A year later, in July 2024, federal immigration officials granted Villa Alvarez “special immigrant juvenile status,” setting her on the path to become a legal permanent resident. She was also granted a status known as “deferred action,” meaning she would not have to attend immigration court hearings and could avoid detention.
In February, U.S. Customs and Immigration Services approved her application for a work permit. The permit was valid through July 2028.
Villa Alvarez, the lawsuit states, began a job as a cleaner at Highmark Stadium on Sept. 19. Unbeknownst to her, however, Customs and Immigration Services terminated her work permit earlier that day. Along with that cancellation, her “deferred action” status was also terminated, meaning she could be subject to immigration court hearings and detention.
She worked a double shift and was then detained by ICE agents.
Such workplace raids have become common under the Trump administration. Investigative Post has previously documented raids of roofing and home construction job sites, for example.

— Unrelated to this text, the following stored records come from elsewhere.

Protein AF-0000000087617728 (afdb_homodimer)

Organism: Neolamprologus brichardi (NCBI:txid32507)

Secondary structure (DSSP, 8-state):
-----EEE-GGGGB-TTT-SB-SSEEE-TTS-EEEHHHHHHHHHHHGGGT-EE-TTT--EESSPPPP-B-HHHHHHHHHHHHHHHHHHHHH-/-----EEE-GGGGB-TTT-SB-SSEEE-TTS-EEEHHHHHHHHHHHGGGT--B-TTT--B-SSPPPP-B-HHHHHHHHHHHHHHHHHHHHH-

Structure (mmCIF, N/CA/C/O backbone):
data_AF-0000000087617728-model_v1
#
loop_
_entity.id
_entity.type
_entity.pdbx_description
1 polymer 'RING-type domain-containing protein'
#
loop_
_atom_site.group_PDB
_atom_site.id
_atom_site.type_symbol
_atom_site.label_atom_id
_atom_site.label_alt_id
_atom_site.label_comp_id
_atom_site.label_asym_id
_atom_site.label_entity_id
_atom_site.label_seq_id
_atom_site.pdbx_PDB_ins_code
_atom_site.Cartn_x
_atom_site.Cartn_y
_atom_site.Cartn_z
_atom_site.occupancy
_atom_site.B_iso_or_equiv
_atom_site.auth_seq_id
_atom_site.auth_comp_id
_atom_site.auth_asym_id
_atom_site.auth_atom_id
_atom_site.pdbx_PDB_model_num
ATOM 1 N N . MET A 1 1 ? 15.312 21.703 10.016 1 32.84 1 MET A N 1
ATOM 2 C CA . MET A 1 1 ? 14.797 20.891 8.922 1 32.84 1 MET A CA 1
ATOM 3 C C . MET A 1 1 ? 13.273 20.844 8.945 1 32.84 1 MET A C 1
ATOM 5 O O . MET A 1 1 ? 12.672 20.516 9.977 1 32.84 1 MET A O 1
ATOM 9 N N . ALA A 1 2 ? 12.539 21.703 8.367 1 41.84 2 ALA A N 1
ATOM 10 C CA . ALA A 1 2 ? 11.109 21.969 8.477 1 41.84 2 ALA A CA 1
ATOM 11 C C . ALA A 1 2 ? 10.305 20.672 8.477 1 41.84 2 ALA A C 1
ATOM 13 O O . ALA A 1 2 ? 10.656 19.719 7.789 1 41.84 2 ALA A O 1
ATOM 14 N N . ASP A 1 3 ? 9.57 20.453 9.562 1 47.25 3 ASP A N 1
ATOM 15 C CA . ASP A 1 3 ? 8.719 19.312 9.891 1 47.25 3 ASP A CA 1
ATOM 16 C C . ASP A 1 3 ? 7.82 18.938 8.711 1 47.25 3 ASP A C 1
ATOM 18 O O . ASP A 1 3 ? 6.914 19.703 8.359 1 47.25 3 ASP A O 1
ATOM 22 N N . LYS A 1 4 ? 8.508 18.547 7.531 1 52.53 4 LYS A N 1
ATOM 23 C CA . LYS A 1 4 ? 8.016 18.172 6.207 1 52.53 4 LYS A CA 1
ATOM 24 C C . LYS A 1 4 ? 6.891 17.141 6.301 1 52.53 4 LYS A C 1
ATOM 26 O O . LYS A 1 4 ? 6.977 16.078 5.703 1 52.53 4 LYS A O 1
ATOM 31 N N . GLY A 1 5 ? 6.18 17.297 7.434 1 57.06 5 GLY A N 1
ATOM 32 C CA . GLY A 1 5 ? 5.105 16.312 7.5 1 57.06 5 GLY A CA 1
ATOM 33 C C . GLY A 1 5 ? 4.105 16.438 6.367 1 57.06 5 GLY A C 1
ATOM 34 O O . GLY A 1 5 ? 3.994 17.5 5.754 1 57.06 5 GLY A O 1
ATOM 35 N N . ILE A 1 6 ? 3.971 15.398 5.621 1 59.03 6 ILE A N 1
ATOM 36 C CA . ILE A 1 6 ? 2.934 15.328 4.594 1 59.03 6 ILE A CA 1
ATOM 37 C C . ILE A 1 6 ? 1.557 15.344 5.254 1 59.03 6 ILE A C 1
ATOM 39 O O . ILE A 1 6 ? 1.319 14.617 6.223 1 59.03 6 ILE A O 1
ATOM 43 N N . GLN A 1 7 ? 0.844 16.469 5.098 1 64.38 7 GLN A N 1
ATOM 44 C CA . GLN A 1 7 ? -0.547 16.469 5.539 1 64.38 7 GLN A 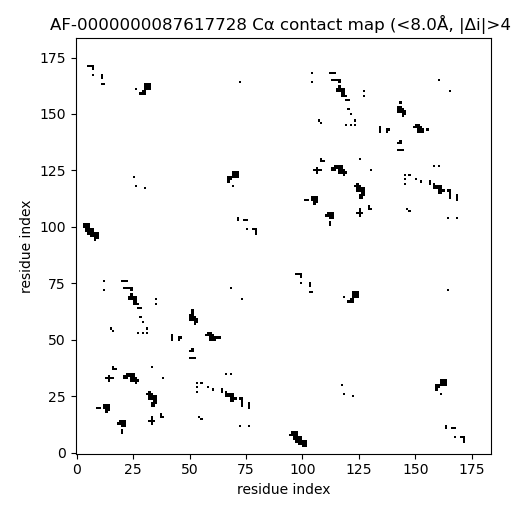CA 1
ATOM 45 C C . GLN A 1 7 ? -1.42 15.641 4.598 1 64.38 7 GLN A C 1
ATOM 47 O O . GLN A 1 7 ? -1.508 15.938 3.404 1 64.38 7 GLN A O 1
ATOM 52 N N . LEU A 1 8 ? -1.698 14.484 4.988 1 67.69 8 LEU A N 1
ATOM 53 C CA . LEU A 1 8 ? -2.531 13.656 4.125 1 67.69 8 LEU A CA 1
ATOM 54 C C . LEU A 1 8 ? -3.998 13.75 4.527 1 67.69 8 LEU A C 1
ATOM 56 O O . LEU A 1 8 ? -4.312 13.883 5.715 1 67.69 8 LEU A O 1
ATOM 60 N N . ALA A 1 9 ? -4.789 13.875 3.428 1 63.84 9 ALA A N 1
ATOM 61 C CA . ALA A 1 9 ? -6.23 13.805 3.662 1 63.84 9 ALA A CA 1
ATOM 62 C C . ALA A 1 9 ? -6.633 12.445 4.223 1 63.84 9 ALA A C 1
ATOM 64 O O . ALA A 1 9 ? -6.195 11.406 3.723 1 63.84 9 ALA A O 1
ATOM 65 N N . GLY A 1 10 ? -7.266 12.414 5.328 1 63.62 10 GLY A N 1
ATOM 66 C CA . GLY A 1 10 ? -7.73 11.227 6.023 1 63.62 10 GLY A CA 1
ATOM 67 C C . GLY A 1 10 ? -8.438 10.242 5.109 1 63.62 10 GLY A C 1
ATOM 68 O O . GLY A 1 10 ? -8.367 9.031 5.32 1 63.62 10 GLY A O 1
ATOM 69 N N . GLU A 1 11 ? -8.961 10.734 4.035 1 78.5 11 GLU A N 1
ATOM 70 C CA . GLU A 1 11 ? -9.758 9.906 3.137 1 78.5 11 GLU A CA 1
ATOM 71 C C . GLU A 1 11 ? -8.875 9.055 2.234 1 78.5 11 GLU A C 1
ATOM 73 O O . GLU A 1 11 ? -9.328 8.055 1.665 1 78.5 11 GLU A O 1
ATOM 78 N N . THR A 1 12 ? -7.672 9.344 2.295 1 87.5 12 THR A N 1
ATOM 79 C CA . THR A 1 12 ? -6.789 8.664 1.355 1 87.5 12 THR A CA 1
ATOM 80 C C . THR A 1 12 ? -6.375 7.301 1.897 1 87.5 12 THR A C 1
ATOM 82 O O . THR A 1 12 ? -6.016 6.402 1.13 1 87.5 12 THR A O 1
ATOM 85 N N . ILE A 1 13 ? -6.504 7.133 3.184 1 92.75 13 ILE A N 1
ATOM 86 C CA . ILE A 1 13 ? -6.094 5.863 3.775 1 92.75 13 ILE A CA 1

In the lawsuit, Villa Alvarez’s attorneys argue that Customs and Immigration Services “did not perform a legitimate individual assessment of her case prior to arresting her” and that the Department of Homeland Security — the parent agency of ICE — “did not have a warrant to arrest her.”
Aisen, her lawyer, declined to comment for this story. But in the lawsuit, he argued that the federal government retroactively and improperly applied a policy change to his client.
In June, he wrote, Customs and Immigration Services changed how migrants with “special immigrant juvenile status” are treated. The change made those migrants subject to immigration court proceedings, and thus detention. Such changes typically apply to future immigration cases, rather than ones that have already been processed.
Aisen argues that Customs and Immigration Services applied that change to Villa Alvarez when it shouldn’t have.
“Under [Customs and Immigration Services’] own guidance, Yusgleidy’s deferred action should not have been terminated and she should never have been taken into ICE custody.”
Aisen further argues that applying the policy change to his client violates her due process rights under the Fifth Amendment and that her arrest violates the Fourth Amendment.
Trump administration lawyers filed a motion Wednesday to have the case dismissed. U.S. District Judge Elizabeth Wolford has not yet ruled on the matter.
A spokesperson for ICE did not return a request for comment. Neither did Bills spokesperson Todd Starowitz. A spokesperson for Jani-King, which provides janitorial services at Highmark Stadium, also did not respond to a request for comment.